• [Exercise instructions] Both the line below containing "ATOM 297 N N" and the line containing "ATOM 318 O O", along with every line between them, should be repeated exactly; no other line belongs in the answer.

(Stored data)
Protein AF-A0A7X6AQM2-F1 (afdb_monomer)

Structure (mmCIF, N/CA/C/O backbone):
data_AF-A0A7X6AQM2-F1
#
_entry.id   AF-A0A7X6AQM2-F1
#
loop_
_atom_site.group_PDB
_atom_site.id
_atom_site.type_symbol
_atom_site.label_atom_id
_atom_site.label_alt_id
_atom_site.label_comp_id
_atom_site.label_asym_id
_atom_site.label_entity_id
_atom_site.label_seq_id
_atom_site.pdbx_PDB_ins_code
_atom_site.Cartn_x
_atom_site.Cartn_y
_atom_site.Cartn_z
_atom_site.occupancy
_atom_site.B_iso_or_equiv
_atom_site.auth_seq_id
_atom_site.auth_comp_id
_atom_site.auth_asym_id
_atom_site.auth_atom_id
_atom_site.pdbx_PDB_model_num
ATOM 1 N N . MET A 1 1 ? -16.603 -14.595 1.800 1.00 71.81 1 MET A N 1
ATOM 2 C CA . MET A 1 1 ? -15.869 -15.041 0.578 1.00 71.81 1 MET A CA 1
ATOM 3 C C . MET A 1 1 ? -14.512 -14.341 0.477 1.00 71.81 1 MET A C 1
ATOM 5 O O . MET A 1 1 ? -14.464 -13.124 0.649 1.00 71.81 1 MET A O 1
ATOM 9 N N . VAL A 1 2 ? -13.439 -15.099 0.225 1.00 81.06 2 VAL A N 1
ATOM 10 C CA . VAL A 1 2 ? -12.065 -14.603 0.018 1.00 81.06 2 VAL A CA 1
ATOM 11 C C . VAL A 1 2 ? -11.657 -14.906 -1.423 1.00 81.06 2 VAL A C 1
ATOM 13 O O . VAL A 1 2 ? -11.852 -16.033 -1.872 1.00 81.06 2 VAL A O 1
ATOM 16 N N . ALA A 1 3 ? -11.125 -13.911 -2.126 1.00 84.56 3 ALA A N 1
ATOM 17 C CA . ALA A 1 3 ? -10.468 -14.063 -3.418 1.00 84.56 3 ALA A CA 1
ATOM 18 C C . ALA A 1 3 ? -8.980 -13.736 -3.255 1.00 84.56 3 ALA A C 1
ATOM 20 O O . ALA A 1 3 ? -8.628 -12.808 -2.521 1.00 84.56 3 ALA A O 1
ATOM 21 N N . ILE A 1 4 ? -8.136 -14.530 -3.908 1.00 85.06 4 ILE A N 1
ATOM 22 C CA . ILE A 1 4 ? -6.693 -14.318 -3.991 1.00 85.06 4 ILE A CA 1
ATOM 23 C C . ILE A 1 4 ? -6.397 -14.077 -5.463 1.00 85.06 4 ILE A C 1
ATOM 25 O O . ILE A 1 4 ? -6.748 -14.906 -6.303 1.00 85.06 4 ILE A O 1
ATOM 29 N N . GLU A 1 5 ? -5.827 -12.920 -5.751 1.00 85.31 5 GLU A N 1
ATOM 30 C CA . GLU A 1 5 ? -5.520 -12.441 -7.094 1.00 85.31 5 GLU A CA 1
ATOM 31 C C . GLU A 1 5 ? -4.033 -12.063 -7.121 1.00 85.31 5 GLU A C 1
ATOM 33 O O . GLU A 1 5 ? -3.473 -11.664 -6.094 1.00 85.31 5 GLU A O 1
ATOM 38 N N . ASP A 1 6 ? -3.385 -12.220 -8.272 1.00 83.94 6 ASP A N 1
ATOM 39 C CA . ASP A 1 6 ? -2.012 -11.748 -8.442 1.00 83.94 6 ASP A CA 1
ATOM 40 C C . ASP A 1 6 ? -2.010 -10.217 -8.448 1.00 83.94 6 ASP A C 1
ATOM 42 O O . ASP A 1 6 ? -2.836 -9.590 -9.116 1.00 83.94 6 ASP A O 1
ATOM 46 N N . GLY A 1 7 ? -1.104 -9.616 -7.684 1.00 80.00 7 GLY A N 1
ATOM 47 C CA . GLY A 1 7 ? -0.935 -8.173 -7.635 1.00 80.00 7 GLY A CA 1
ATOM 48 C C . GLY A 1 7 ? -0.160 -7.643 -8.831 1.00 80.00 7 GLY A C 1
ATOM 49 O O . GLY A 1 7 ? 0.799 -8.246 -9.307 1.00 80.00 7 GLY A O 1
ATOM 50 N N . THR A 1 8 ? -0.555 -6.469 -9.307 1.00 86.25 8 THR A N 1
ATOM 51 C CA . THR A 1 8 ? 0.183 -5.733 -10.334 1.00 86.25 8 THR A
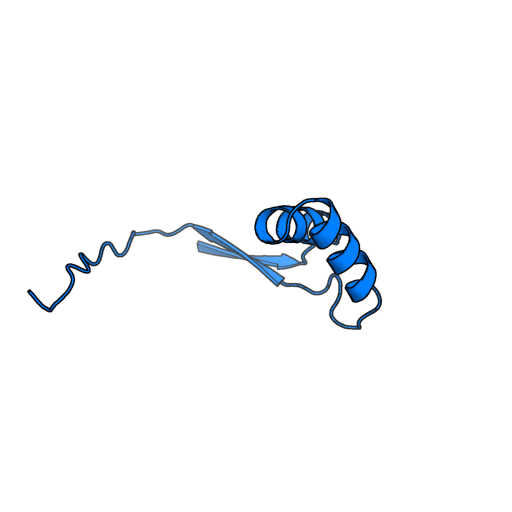 CA 1
ATOM 52 C C . THR A 1 8 ? 1.138 -4.713 -9.712 1.00 86.25 8 THR A C 1
ATOM 54 O O . THR A 1 8 ? 0.944 -4.233 -8.594 1.00 86.25 8 THR A O 1
ATOM 57 N N . ILE A 1 9 ? 2.155 -4.301 -10.475 1.00 85.62 9 ILE A N 1
ATOM 58 C CA . ILE A 1 9 ? 3.067 -3.214 -10.072 1.00 85.62 9 ILE A CA 1
ATOM 59 C C . ILE A 1 9 ? 2.313 -1.893 -9.852 1.00 85.62 9 ILE A C 1
ATOM 61 O O . ILE A 1 9 ? 2.679 -1.106 -8.979 1.00 85.62 9 ILE A O 1
ATOM 65 N N . GLU A 1 10 ? 1.249 -1.645 -10.615 1.00 88.38 10 GLU A N 1
ATOM 66 C CA . GLU A 1 10 ? 0.403 -0.462 -10.442 1.00 88.38 10 GLU A CA 1
ATOM 67 C C . GLU A 1 10 ? -0.317 -0.489 -9.088 1.00 88.38 10 GLU A C 1
ATOM 69 O O . GLU A 1 10 ? -0.252 0.480 -8.331 1.00 88.38 10 GLU A O 1
ATOM 74 N N . GLU A 1 11 ? -0.926 -1.618 -8.724 1.00 87.81 11 GLU A N 1
ATOM 75 C CA . GLU A 1 11 ? -1.576 -1.788 -7.421 1.00 87.81 11 GLU A CA 1
ATOM 76 C C . GLU A 1 11 ? -0.569 -1.705 -6.270 1.00 87.81 11 GLU A C 1
ATOM 78 O O . GLU A 1 11 ? -0.841 -1.051 -5.259 1.00 87.81 11 GLU A O 1
ATOM 83 N N . ALA A 1 12 ? 0.619 -2.292 -6.438 1.00 86.00 12 ALA A N 1
ATOM 84 C CA . ALA A 1 12 ? 1.712 -2.157 -5.482 1.00 86.00 12 ALA A CA 1
ATOM 85 C C . ALA A 1 12 ? 2.139 -0.688 -5.312 1.00 86.00 12 ALA A C 1
ATOM 87 O O . ALA A 1 12 ? 2.376 -0.244 -4.188 1.00 86.00 12 ALA A O 1
ATOM 88 N N . THR A 1 13 ? 2.159 0.094 -6.397 1.00 90.38 13 THR A N 1
ATOM 89 C CA . THR A 1 13 ? 2.468 1.534 -6.372 1.00 90.38 13 THR A CA 1
ATOM 90 C C . THR A 1 13 ? 1.405 2.321 -5.619 1.00 90.38 13 THR A C 1
ATOM 92 O O . THR A 1 13 ? 1.743 3.075 -4.706 1.00 90.38 13 THR A O 1
ATOM 95 N N . ILE A 1 14 ? 0.122 2.100 -5.922 1.00 91.81 14 ILE A N 1
ATOM 96 C CA . ILE
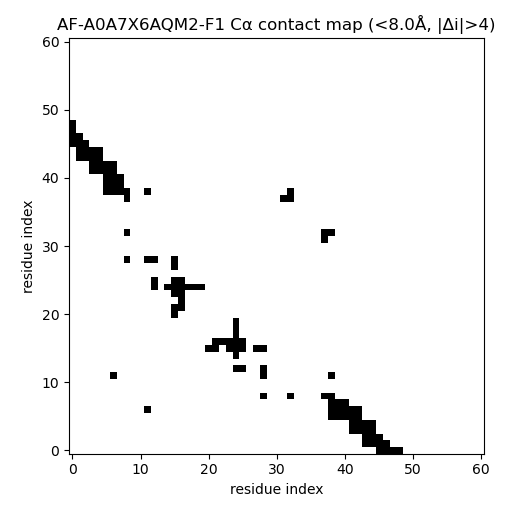 A 1 14 ? -0.998 2.751 -5.223 1.00 91.81 14 ILE A CA 1
ATOM 97 C C . ILE A 1 14 ? -0.937 2.454 -3.720 1.00 91.81 14 ILE A C 1
ATOM 99 O O . ILE A 1 14 ? -1.114 3.345 -2.885 1.00 91.81 14 ILE A O 1
ATOM 103 N N . MET A 1 15 ? -0.657 1.201 -3.356 1.00 89.06 15 MET A N 1
ATOM 104 C CA . MET A 1 15 ? -0.533 0.793 -1.959 1.00 89.06 15 MET A CA 1
ATOM 105 C C . MET A 1 15 ? 0.682 1.435 -1.286 1.00 89.06 15 MET A C 1
ATOM 107 O O . MET A 1 15 ? 0.547 1.999 -0.200 1.00 89.06 15 MET A O 1
ATOM 111 N N . ALA A 1 16 ? 1.852 1.410 -1.924 1.00 91.19 16 ALA A N 1
ATOM 112 C CA . ALA A 1 16 ? 3.063 2.011 -1.378 1.00 91.19 16 ALA A CA 1
ATOM 113 C C . ALA A 1 16 ? 2.887 3.519 -1.143 1.00 91.19 16 ALA A C 1
ATOM 115 O O . ALA A 1 16 ? 3.200 4.005 -0.058 1.00 91.19 16 ALA A O 1
ATOM 116 N N . GLN A 1 17 ? 2.308 4.248 -2.100 1.00 95.25 17 GLN A N 1
ATOM 117 C CA . GLN A 1 17 ? 2.038 5.682 -1.962 1.00 95.25 17 GLN A CA 1
ATOM 118 C C . GLN A 1 17 ? 1.048 5.977 -0.832 1.00 95.25 17 GLN A C 1
ATOM 120 O O . GLN A 1 17 ? 1.261 6.896 -0.043 1.00 95.25 17 GLN A O 1
ATOM 125 N N . ARG A 1 18 ? 0.010 5.147 -0.669 1.00 94.56 18 ARG A N 1
ATOM 126 C CA . ARG A 1 18 ? -0.975 5.310 0.409 1.00 94.56 18 ARG A CA 1
ATOM 127 C C . ARG A 1 18 ? -0.365 5.218 1.811 1.00 94.56 18 ARG A C 1
ATOM 129 O O . ARG A 1 18 ? -0.855 5.888 2.719 1.00 94.56 18 ARG A O 1
ATOM 136 N N . TYR A 1 19 ? 0.651 4.378 2.004 1.00 92.19 19 TYR A N 1
ATOM 137 C CA . TYR A 1 19 ? 1.240 4.123 3.325 1.00 92.19 19 TYR A CA 1
ATOM 138 C C . TYR A 1 19 ? 2.568 4.845 3.571 1.00 92.19 19 TYR A C 1
ATOM 140 O O . TYR A 1 19 ? 2.908 5.087 4.728 1.00 92.19 19 TYR A O 1
ATOM 148 N N . LEU A 1 20 ? 3.309 5.190 2.516 1.00 94.44 20 LEU A N 1
ATOM 149 C CA . LEU A 1 20 ? 4.635 5.810 2.604 1.00 94.44 20 LEU A CA 1
ATOM 150 C C . LEU A 1 20 ? 4.669 7.253 2.071 1.00 94.44 20 LEU A C 1
ATOM 152 O O . LEU A 1 20 ? 5.647 7.957 2.309 1.00 94.44 20 LEU A O 1
ATOM 156 N N . GLY A 1 21 ? 3.612 7.707 1.392 1.00 95.69 21 GLY A N 1
ATOM 157 C CA . GLY A 1 21 ? 3.569 8.978 0.666 1.00 95.69 21 GLY A CA 1
ATOM 158 C C . GLY A 1 21 ? 4.069 8.850 -0.777 1.00 95.69 21 GLY A C 1
ATOM 159 O O . GLY A 1 21 ? 4.748 7.885 -1.123 1.00 95.69 21 GLY A O 1
ATOM 160 N N . ASP A 1 22 ? 3.733 9.824 -1.624 1.00 94.69 22 ASP A N 1
ATOM 161 C CA . ASP A 1 22 ? 3.893 9.724 -3.083 1.00 94.69 22 ASP A CA 1
ATOM 162 C C . ASP A 1 22 ? 5.345 9.483 -3.537 1.00 94.69 22 ASP A C 1
ATOM 164 O O . ASP A 1 22 ? 5.607 8.550 -4.299 1.00 94.69 22 ASP A O 1
ATOM 168 N N . GLU A 1 23 ? 6.298 10.281 -3.040 1.00 94.62 23 GLU A N 1
ATOM 169 C CA . GLU A 1 23 ? 7.719 10.169 -3.412 1.00 94.62 23 GLU A CA 1
ATOM 170 C C . GLU A 1 23 ? 8.363 8.885 -2.878 1.00 94.62 23 GLU A C 1
ATOM 172 O O . GLU A 1 23 ? 9.004 8.143 -3.624 1.00 94.62 23 GLU A O 1
ATOM 177 N N . ILE A 1 24 ? 8.183 8.601 -1.584 1.00 94.44 24 ILE A N 1
ATOM 178 C CA . ILE A 1 24 ? 8.796 7.433 -0.939 1.00 94.44 24 ILE A CA 1
ATOM 179 C C . ILE A 1 24 ? 8.166 6.143 -1.471 1.00 94.44 24 ILE A C 1
ATOM 181 O O . ILE A 1 24 ? 8.872 5.162 -1.688 1.00 94.44 24 ILE A O 1
ATOM 185 N N . GLY A 1 25 ? 6.857 6.143 -1.726 1.00 93.25 25 GLY A N 1
ATO
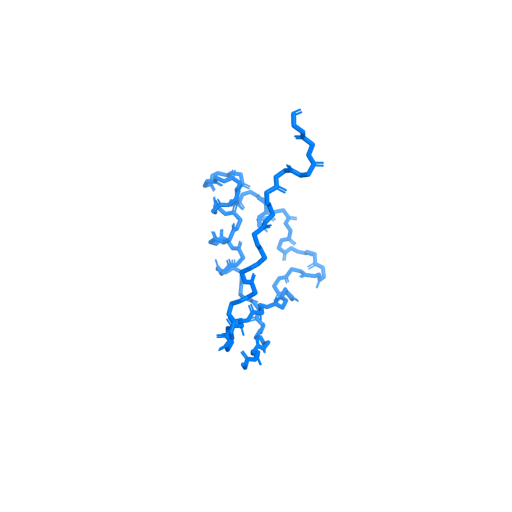M 186 C CA . GLY A 1 25 ? 6.137 5.009 -2.295 1.00 93.25 25 GLY A CA 1
ATOM 187 C C . GLY A 1 25 ? 6.610 4.664 -3.706 1.00 93.25 25 GLY A C 1
ATOM 188 O O . GLY A 1 25 ? 6.874 3.496 -3.988 1.00 93.25 25 GLY A O 1
ATOM 189 N N . ALA A 1 26 ? 6.797 5.668 -4.569 1.00 92.25 26 ALA A N 1
ATOM 190 C CA . ALA A 1 26 ? 7.346 5.454 -5.907 1.00 92.25 26 ALA A CA 1
ATOM 191 C C . ALA A 1 26 ? 8.783 4.904 -5.852 1.00 92.25 26 ALA A C 1
ATOM 193 O O . ALA A 1 26 ? 9.104 3.922 -6.523 1.00 92.25 26 ALA A O 1
ATOM 194 N N . ALA A 1 27 ? 9.638 5.484 -5.001 1.00 91.88 27 ALA A N 1
ATOM 195 C CA . ALA A 1 27 ? 11.010 5.014 -4.816 1.00 91.88 27 ALA A CA 1
ATOM 196 C C . ALA A 1 27 ? 11.074 3.584 -4.253 1.00 91.88 27 ALA A C 1
ATOM 198 O O . ALA A 1 27 ? 11.931 2.797 -4.656 1.00 91.88 27 ALA A O 1
ATOM 199 N N . TYR A 1 28 ? 10.159 3.234 -3.346 1.00 89.25 28 TYR A N 1
ATOM 200 C CA . TYR A 1 28 ? 10.055 1.895 -2.776 1.00 89.25 28 TYR A CA 1
ATOM 201 C C . TYR A 1 28 ? 9.779 0.847 -3.857 1.00 89.25 28 TYR A C 1
ATOM 203 O O . TYR A 1 28 ? 10.521 -0.130 -3.941 1.00 89.25 28 TYR A O 1
ATOM 211 N N . VAL A 1 29 ? 8.779 1.076 -4.716 1.00 89.69 29 VAL A N 1
ATOM 212 C CA . VAL A 1 29 ? 8.446 0.143 -5.805 1.00 89.69 29 VAL A CA 1
ATOM 213 C C . VAL A 1 29 ? 9.589 0.033 -6.810 1.00 89.69 29 VAL A C 1
ATOM 215 O O . VAL A 1 29 ? 9.953 -1.074 -7.197 1.00 89.69 29 VAL A O 1
ATOM 218 N N . GLU A 1 30 ? 10.234 1.139 -7.183 1.00 89.56 30 GLU A N 1
ATOM 219 C CA . GLU A 1 30 ? 11.402 1.088 -8.074 1.00 89.56 30 GLU A CA 1
ATOM 220 C C . GLU A 1 30 ? 12.599 0.347 -7.455 1.00 89.56 30 GLU A C 1
ATOM 222 O O . GLU A 1 30 ? 13.334 -0.345 -8.159 1.00 89.56 30 GLU A O 1
ATOM 227 N N . MET A 1 31 ? 12.796 0.424 -6.136 1.00 88.50 31 MET A N 1
ATOM 228 C CA . MET A 1 31 ? 13.834 -0.351 -5.448 1.00 88.50 31 MET A CA 1
ATOM 229 C C . MET A 1 31 ? 13.509 -1.842 -5.355 1.00 88.50 31 MET A C 1
ATOM 231 O O . MET A 1 31 ? 14.427 -2.666 -5.263 1.00 88.50 31 MET A O 1
ATOM 235 N N . THR A 1 32 ? 12.230 -2.206 -5.323 1.00 85.12 32 THR A N 1
ATOM 236 C CA . THR A 1 32 ? 11.815 -3.597 -5.150 1.00 85.12 32 THR A CA 1
ATOM 237 C C . THR A 1 32 ? 11.497 -4.292 -6.465 1.00 85.12 32 THR A C 1
ATOM 239 O O . THR A 1 32 ? 11.690 -5.497 -6.506 1.00 85.12 32 THR A O 1
ATOM 242 N N . ARG A 1 33 ? 11.164 -3.586 -7.558 1.00 81.06 33 ARG A N 1
ATOM 243 C CA . ARG A 1 33 ? 10.685 -4.138 -8.851 1.00 81.06 33 ARG A CA 1
ATOM 244 C C . ARG A 1 33 ? 11.512 -5.253 -9.502 1.00 81.06 33 ARG A C 1
ATOM 246 O O . ARG A 1 33 ? 10.987 -5.979 -10.333 1.00 81.06 33 ARG A O 1
ATOM 253 N N . ASN A 1 34 ? 12.806 -5.354 -9.192 1.00 78.31 34 ASN A N 1
ATOM 254 C CA . ASN A 1 34 ? 13.714 -6.359 -9.767 1.00 78.31 34 ASN A CA 1
ATOM 255 C C . ASN A 1 34 ? 13.978 -7.536 -8.819 1.00 78.31 34 ASN A C 1
ATOM 257 O O . ASN A 1 34 ? 14.795 -8.408 -9.122 1.00 78.31 34 ASN A O 1
ATOM 261 N N . ARG A 1 35 ? 13.348 -7.545 -7.641 1.00 79.69 35 ARG A N 1
ATOM 262 C CA . ARG A 1 35 ? 13.430 -8.679 -6.729 1.00 79.69 35 ARG A CA 1
ATOM 263 C C . ARG A 1 35 ? 12.592 -9.837 -7.275 1.00 79.69 35 ARG A C 1
ATOM 265 O O . ARG A 1 35 ? 11.563 -9.580 -7.896 1.00 79.69 35 ARG A O 1
ATOM 272 N N . PRO A 1 36 ? 12.987 -11.096 -7.025 1.00 70.06 36 PRO A N 1
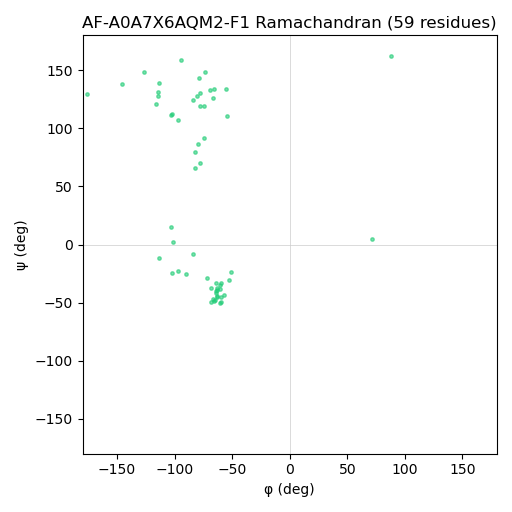
ATOM 273 C CA . PRO A 1 36 ? 12.206 -12.268 -7.432 1.00 70.06 36 PRO A CA 1
ATOM 274 C C . PRO A 1 36 ? 10.745 -12.223 -6.960 1.00 70.06 36 PRO A C 1
ATOM 276 O O . PRO A 1 36 ? 9.861 -12.761 -7.613 1.00 70.06 36 PRO A O 1
ATOM 279 N N . GLU A 1 37 ? 10.498 -11.581 -5.824 1.00 68.38 37 GLU A N 1
ATOM 280 C CA . GLU A 1 37 ? 9.187 -11.394 -5.205 1.00 68.38 37 GLU A CA 1
ATOM 281 C C . GLU A 1 37 ? 8.365 -10.203 -5.739 1.00 68.38 37 GLU A C 1
ATOM 283 O O . GLU A 1 37 ? 7.198 -10.072 -5.381 1.00 68.38 37 GLU A O 1
ATOM 288 N N . ALA A 1 38 ? 8.930 -9.337 -6.582 1.00 64.38 38 ALA A N 1
ATOM 289 C CA . ALA A 1 38 ? 8.255 -8.120 -7.028 1.00 64.38 38 ALA A CA 1
ATOM 290 C C . ALA A 1 38 ? 7.217 -8.390 -8.120 1.00 64.38 38 ALA A C 1
ATOM 292 O O . ALA A 1 38 ? 7.521 -9.054 -9.110 1.00 64.38 38 ALA A O 1
ATOM 293 N N . GLY A 1 39 ? 5.996 -7.876 -7.951 1.00 61.09 39 GLY A N 1
ATOM 294 C CA . GLY A 1 39 ? 4.865 -8.216 -8.820 1.00 61.09 39 GLY A CA 1
ATOM 295 C C . GLY A 1 39 ? 4.346 -9.644 -8.613 1.00 61.09 39 GLY A C 1
ATOM 296 O O . GLY A 1 39 ? 3.464 -10.077 -9.345 1.00 61.0
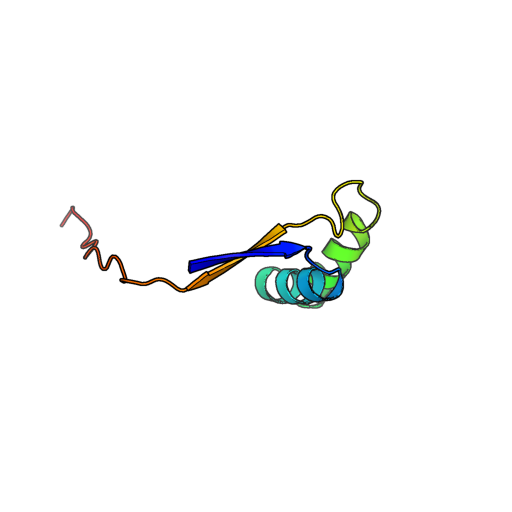9 39 GLY A O 1
ATOM 297 N N . ASN A 1 40 ? 4.890 -10.374 -7.630 1.00 63.16 40 ASN A N 1
ATOM 298 C CA . ASN A 1 40 ? 4.384 -11.662 -7.151 1.00 63.16 40 ASN A CA 1
ATOM 299 C C . ASN A 1 40 ? 3.639 -11.497 -5.812 1.00 63.16 40 ASN A C 1
ATOM 301 O O . ASN A 1 40 ? 3.411 -12.476 -5.096 1.00 63.16 40 ASN A O 1
ATOM 305 N N . GLU A 1 41 ? 3.286 -10.266 -5.424 1.00 73.06 41 GLU A N 1
ATOM 306 C CA . GLU A 1 41 ? 2.478 -10.030 -4.236 1.00 73.06 41 GLU A CA 1
ATOM 307 C C . GLU A 1 41 ? 1.066 -10.596 -4.434 1.00 73.06 41 GLU A C 1
ATOM 309 O O . GLU A 1 41 ? 0.369 -10.254 -5.384 1.00 73.06 41 GLU A O 1
ATOM 314 N N . SER A 1 42 ? 0.602 -11.443 -3.515 1.00 74.81 42 SER A N 1
ATOM 315 C CA . SER A 1 42 ? -0.794 -11.889 -3.524 1.00 74.81 42 SER A CA 1
ATOM 316 C C . SER A 1 42 ? -1.698 -10.801 -2.947 1.00 74.81 42 SER A C 1
ATOM 318 O O . SER A 1 42 ? -1.583 -10.448 -1.768 1.00 74.81 42 SER A O 1
ATOM 320 N N . LEU A 1 43 ? -2.644 -10.306 -3.742 1.00 79.38 43 LEU A N 1
ATOM 321 C CA . LEU A 1 43 ? -3.703 -9.432 -3.258 1.00 79.38 43 LEU A CA 1
ATOM 322 C C . LEU A 1 43 ? -4.837 -10.276 -2.681 1.00 79.38 43 LEU A C 1
ATOM 324 O O . LEU A 1 43 ? -5.400 -11.156 -3.333 1.00 79.38 43 LEU A O 1
ATOM 328 N N . ILE A 1 44 ? -5.177 -10.000 -1.422 1.00 81.94 44 ILE A N 1
ATOM 329 C CA . ILE A 1 44 ? -6.264 -10.683 -0.722 1.00 81.94 44 ILE A CA 1
ATOM 330 C C . ILE A 1 44 ? -7.473 -9.761 -0.666 1.00 81.94 44 ILE A C 1
ATOM 332 O O . ILE A 1 44 ? -7.497 -8.772 0.070 1.00 81.94 44 ILE A O 1
ATOM 336 N N . ARG A 1 45 ? -8.527 -10.132 -1.393 1.00 79.44 45 ARG A N 1
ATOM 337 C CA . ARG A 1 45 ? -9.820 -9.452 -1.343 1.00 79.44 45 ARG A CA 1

• [Answer space]
ATOM 297 N N . ASN A 1 40 ? 4.890 -10.374 -7.630 1.00 63.16 40 ASN A N 1
ATOM 298 C CA . ASN A 1 40 ? 4.384 -11.662 -7.151 1.00 63.16 40 ASN A CA 1
ATOM 299 C C . ASN A 1 40 ? 3.639 -11.497 -5.812 1.00 63.16 40 ASN A C 1
ATOM 301 O O . ASN A 1 40 ? 3.411 -12.476 -5.096 1.00 63.16 40 ASN A O 1
ATOM 305 N N . GLU A 1 41 ? 3.286 -10.266 -5.424 1.00 73.06 41 GLU A N 1
ATOM 306 C CA . GLU A 1 41 ? 2.478 -10.030 -4.236 1.00 73.06 41 GLU A CA 1
ATOM 307 C C . GLU A 1 41 ? 1.066 -10.596 -4.434 1.00 73.06 41 GLU A C 1
ATOM 309 O O . GLU A 1 41 ? 0.369 -10.254 -5.384 1.00 73.06 41 GLU A O 1
ATOM 314 N N . SER A 1 42 ? 0.602 -11.443 -3.515 1.00 74.81 42 SER A N 1
ATOM 315 C CA . SER A 1 42 ? -0.794 -11.889 -3.524 1.00 74.81 42 SER A CA 1
ATOM 316 C C . SER A 1 42 ? -1.698 -10.801 -2.947 1.00 74.81 42 SER A C 1
ATOM 318 O O . SER A 1 42 ? -1.583 -10.448 -1.768 1.00 74.81 42 SER A O 1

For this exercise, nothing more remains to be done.